• [REQUIRED ACTION]: For this listing, reproduce the line with "ATOM 12 N N", the line with "ATOM 70 N N", and the lines between, exactly as they stand. Leave out pictures and all other lines.

• [EXERCISE DATA]:
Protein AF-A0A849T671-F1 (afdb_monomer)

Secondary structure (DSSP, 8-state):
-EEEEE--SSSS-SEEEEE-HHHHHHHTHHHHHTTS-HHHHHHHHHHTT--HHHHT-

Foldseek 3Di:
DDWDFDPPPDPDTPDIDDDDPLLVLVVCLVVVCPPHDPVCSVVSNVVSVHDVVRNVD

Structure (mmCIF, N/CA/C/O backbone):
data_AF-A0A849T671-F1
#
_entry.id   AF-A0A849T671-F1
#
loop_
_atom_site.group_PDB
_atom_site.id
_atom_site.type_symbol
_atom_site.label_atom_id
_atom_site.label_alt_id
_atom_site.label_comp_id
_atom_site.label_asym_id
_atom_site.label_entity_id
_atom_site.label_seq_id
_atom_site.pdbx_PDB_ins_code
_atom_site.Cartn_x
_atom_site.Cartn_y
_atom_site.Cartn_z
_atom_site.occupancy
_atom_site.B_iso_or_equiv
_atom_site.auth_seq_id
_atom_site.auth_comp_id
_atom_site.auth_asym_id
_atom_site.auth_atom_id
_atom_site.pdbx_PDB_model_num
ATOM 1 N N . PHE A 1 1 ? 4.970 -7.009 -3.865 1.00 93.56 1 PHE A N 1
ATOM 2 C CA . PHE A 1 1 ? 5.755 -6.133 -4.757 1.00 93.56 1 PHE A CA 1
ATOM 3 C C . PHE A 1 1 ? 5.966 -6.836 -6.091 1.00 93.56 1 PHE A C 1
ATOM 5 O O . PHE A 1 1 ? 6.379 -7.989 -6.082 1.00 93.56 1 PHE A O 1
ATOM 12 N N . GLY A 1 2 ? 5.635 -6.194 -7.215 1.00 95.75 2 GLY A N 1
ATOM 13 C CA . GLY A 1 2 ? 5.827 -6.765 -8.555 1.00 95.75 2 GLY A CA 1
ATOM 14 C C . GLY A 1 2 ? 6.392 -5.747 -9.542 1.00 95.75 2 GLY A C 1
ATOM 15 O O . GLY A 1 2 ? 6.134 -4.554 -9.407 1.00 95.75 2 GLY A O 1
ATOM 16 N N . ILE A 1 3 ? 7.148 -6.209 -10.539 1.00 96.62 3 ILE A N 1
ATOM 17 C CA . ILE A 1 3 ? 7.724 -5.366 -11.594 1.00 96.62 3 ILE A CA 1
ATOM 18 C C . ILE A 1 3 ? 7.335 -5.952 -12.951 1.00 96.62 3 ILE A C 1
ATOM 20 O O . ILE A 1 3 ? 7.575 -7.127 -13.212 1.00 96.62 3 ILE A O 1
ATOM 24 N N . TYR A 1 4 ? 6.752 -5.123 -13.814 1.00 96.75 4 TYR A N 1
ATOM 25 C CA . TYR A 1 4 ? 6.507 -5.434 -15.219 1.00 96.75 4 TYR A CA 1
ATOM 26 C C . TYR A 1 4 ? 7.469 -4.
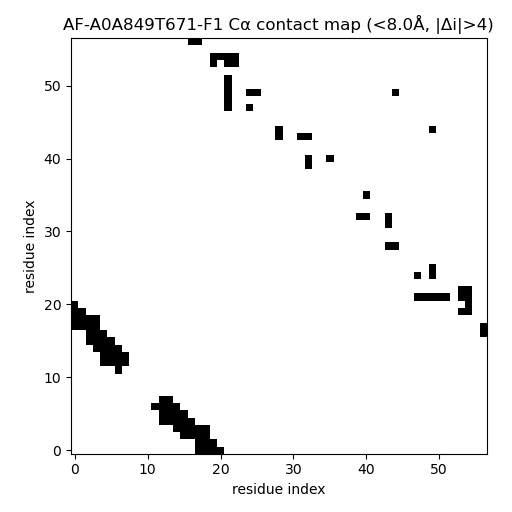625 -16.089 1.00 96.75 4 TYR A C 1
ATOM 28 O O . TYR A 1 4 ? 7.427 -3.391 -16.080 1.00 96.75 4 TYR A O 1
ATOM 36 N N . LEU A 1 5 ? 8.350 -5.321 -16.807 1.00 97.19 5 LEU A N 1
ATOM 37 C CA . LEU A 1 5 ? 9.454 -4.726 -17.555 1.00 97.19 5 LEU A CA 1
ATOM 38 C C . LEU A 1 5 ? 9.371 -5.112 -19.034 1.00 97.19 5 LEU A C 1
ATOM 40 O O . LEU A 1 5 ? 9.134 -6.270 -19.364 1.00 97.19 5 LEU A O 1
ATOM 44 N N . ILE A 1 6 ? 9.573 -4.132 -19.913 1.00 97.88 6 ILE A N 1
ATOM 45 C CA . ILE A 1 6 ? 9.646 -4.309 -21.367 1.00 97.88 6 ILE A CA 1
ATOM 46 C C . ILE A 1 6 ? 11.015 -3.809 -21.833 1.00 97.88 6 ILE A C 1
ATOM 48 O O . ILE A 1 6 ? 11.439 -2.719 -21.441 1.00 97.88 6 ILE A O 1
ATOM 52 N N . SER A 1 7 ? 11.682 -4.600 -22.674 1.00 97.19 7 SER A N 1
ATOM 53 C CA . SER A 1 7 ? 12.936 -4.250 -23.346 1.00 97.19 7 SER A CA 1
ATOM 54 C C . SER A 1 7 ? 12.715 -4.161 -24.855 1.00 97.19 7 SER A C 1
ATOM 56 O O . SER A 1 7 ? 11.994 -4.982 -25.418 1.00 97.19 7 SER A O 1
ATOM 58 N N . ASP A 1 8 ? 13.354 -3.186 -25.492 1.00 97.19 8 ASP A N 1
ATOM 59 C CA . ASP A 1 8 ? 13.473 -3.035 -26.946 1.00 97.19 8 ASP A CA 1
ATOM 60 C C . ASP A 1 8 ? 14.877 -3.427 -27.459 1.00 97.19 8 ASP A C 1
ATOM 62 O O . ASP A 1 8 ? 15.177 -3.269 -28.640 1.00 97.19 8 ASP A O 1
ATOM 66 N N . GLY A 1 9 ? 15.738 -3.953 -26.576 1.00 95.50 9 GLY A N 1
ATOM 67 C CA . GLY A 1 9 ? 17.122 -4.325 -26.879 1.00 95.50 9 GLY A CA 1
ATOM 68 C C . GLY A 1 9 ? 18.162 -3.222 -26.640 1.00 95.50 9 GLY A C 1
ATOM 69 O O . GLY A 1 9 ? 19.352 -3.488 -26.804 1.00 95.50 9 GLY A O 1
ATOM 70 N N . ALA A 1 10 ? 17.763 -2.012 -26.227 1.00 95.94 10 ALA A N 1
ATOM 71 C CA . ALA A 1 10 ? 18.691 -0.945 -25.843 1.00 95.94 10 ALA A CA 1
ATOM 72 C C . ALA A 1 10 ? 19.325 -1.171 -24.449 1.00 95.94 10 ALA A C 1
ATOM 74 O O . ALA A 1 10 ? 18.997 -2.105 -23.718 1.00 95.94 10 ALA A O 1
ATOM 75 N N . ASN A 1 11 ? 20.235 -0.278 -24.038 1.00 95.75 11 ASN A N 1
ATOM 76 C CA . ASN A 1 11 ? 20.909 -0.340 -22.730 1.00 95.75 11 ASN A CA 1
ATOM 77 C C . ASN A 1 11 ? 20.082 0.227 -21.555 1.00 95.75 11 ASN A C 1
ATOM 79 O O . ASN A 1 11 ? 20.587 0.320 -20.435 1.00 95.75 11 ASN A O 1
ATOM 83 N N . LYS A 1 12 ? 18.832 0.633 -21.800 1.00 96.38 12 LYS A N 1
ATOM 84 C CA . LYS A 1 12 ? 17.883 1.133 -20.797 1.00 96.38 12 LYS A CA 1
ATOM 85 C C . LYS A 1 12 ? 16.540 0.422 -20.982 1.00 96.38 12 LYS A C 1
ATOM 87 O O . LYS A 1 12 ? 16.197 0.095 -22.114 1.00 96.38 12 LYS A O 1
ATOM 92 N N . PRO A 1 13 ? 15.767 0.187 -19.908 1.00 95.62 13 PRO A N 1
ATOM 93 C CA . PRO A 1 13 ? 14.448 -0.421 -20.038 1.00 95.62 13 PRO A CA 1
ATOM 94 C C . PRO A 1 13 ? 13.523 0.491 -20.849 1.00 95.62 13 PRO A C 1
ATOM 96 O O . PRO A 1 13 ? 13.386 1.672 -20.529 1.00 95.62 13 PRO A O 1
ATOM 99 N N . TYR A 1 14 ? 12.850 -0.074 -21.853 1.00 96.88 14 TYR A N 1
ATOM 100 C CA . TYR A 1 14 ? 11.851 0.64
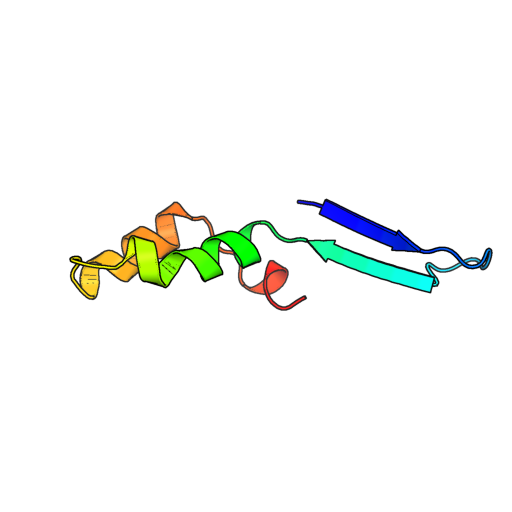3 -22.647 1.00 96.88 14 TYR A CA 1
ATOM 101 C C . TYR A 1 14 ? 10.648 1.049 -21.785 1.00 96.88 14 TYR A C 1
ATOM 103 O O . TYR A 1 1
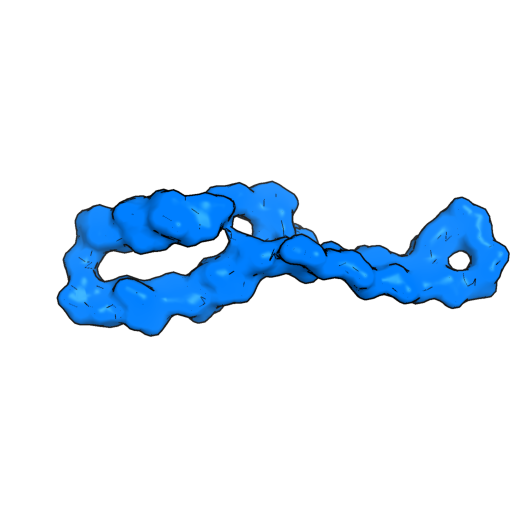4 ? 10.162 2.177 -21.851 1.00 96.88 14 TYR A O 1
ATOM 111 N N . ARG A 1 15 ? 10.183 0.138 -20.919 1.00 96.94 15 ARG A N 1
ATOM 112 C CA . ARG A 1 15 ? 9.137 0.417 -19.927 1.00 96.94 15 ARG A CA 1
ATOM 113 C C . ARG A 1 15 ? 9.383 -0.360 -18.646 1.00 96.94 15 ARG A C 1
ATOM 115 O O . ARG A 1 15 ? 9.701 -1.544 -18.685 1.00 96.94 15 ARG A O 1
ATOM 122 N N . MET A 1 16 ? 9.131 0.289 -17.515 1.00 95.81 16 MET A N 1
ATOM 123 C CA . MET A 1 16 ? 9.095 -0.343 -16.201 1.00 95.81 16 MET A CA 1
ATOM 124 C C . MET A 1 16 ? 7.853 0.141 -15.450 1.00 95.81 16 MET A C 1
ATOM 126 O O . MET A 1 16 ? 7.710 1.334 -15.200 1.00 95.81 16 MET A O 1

• [RESULT BELOW]:
ATOM 12 N N . GLY A 1 2 ? 5.635 -6.194 -7.215 1.00 95.75 2 GLY A N 1
ATOM 13 C CA . GLY A 1 2 ? 5.827 -6.765 -8.555 1.00 95.75 2 GLY A CA 1
ATOM 14 C C . GLY A 1 2 ? 6.392 -5.747 -9.542 1.00 95.75 2 GLY A C 1
ATOM 15 O O . GLY A 1 2 ? 6.134 -4.554 -9.407 1.00 95.75 2 GLY A O 1
ATOM 16 N N . ILE A 1 3 ? 7.148 -6.209 -10.539 1.00 96.62 3 ILE A N 1
ATOM 17 C CA . ILE A 1 3 ? 7.724 -5.366 -11.594 1.00 96.62 3 ILE A CA 1
ATOM 18 C C . ILE A 1 3 ? 7.335 -5.952 -12.951 1.00 96.62 3 ILE A C 1
ATOM 20 O O . ILE A 1 3 ? 7.575 -7.127 -13.212 1.00 96.62 3 ILE A O 1
ATOM 24 N N . TYR A 1 4 ? 6.752 -5.123 -13.814 1.00 96.75 4 TYR A N 1
ATOM 25 C CA . TYR A 1 4 ? 6.507 -5.434 -15.219 1.00 96.75 4 TYR A CA 1
ATOM 26 C C . TYR A 1 4 ? 7.469 -4.
625 -16.089 1.00 96.75 4 TYR A C 1
ATOM 28 O O . TYR A 1 4 ? 7.427 -3.391 -16.080 1.00 96.75 4 TYR A O 1
ATOM 36 N N . LEU A 1 5 ? 8.350 -5.321 -16.807 1.00 97.19 5 LEU A N 1
ATOM 37 C CA . LEU A 1 5 ? 9.454 -4.726 -17.555 1.00 97.19 5 LEU A CA 1
ATOM 38 C C . LEU A 1 5 ? 9.371 -5.112 -19.034 1.00 97.19 5 LEU A C 1
ATOM 40 O O . LEU A 1 5 ? 9.134 -6.270 -19.364 1.00 97.19 5 LEU A O 1
ATOM 44 N N . ILE A 1 6 ? 9.573 -4.132 -19.913 1.00 97.88 6 ILE A N 1
ATOM 45 C CA . ILE A 1 6 ? 9.646 -4.309 -21.367 1.00 97.88 6 ILE A CA 1
ATOM 46 C C . ILE A 1 6 ? 11.015 -3.809 -21.833 1.00 97.88 6 ILE A C 1
ATOM 48 O O . ILE A 1 6 ? 11.439 -2.719 -21.441 1.00 97.88 6 ILE A O 1
ATOM 52 N N . SER A 1 7 ? 11.682 -4.600 -22.674 1.00 97.19 7 SER A N 1
ATOM 53 C CA . SER A 1 7 ? 12.936 -4.250 -23.346 1.00 97.19 7 SER A CA 1
ATOM 54 C C . SER A 1 7 ? 12.715 -4.161 -24.855 1.00 97.19 7 SER A C 1
ATOM 56 O O . SER A 1 7 ? 11.994 -4.982 -25.418 1.00 97.19 7 SER A O 1
ATOM 58 N N . ASP A 1 8 ? 13.354 -3.186 -25.492 1.00 97.19 8 ASP A N 1
ATOM 59 C CA . ASP A 1 8 ? 13.473 -3.035 -26.946 1.00 97.19 8 ASP A CA 1
ATOM 60 C C . ASP A 1 8 ? 14.877 -3.427 -27.459 1.00 97.19 8 ASP A C 1
ATOM 62 O O . ASP A 1 8 ? 15.177 -3.269 -28.640 1.00 97.19 8 ASP A O 1
ATOM 66 N N . GLY A 1 9 ? 15.738 -3.953 -26.576 1.00 95.50 9 GLY A N 1
ATOM 67 C CA . GLY A 1 9 ? 17.122 -4.325 -26.879 1.00 95.50 9 GLY A CA 1
ATOM 68 C C . GLY A 1 9 ? 18.162 -3.222 -26.640 1.00 95.50 9 GLY A C 1
ATOM 69 O O . GLY A 1 9 ? 19.352 -3.488 -26.804 1.00 95.50 9 GLY A O 1
ATOM 70 N N . ALA A 1 10 ? 17.763 -2.012 -26.227 1.00 95.94 10 ALA A N 1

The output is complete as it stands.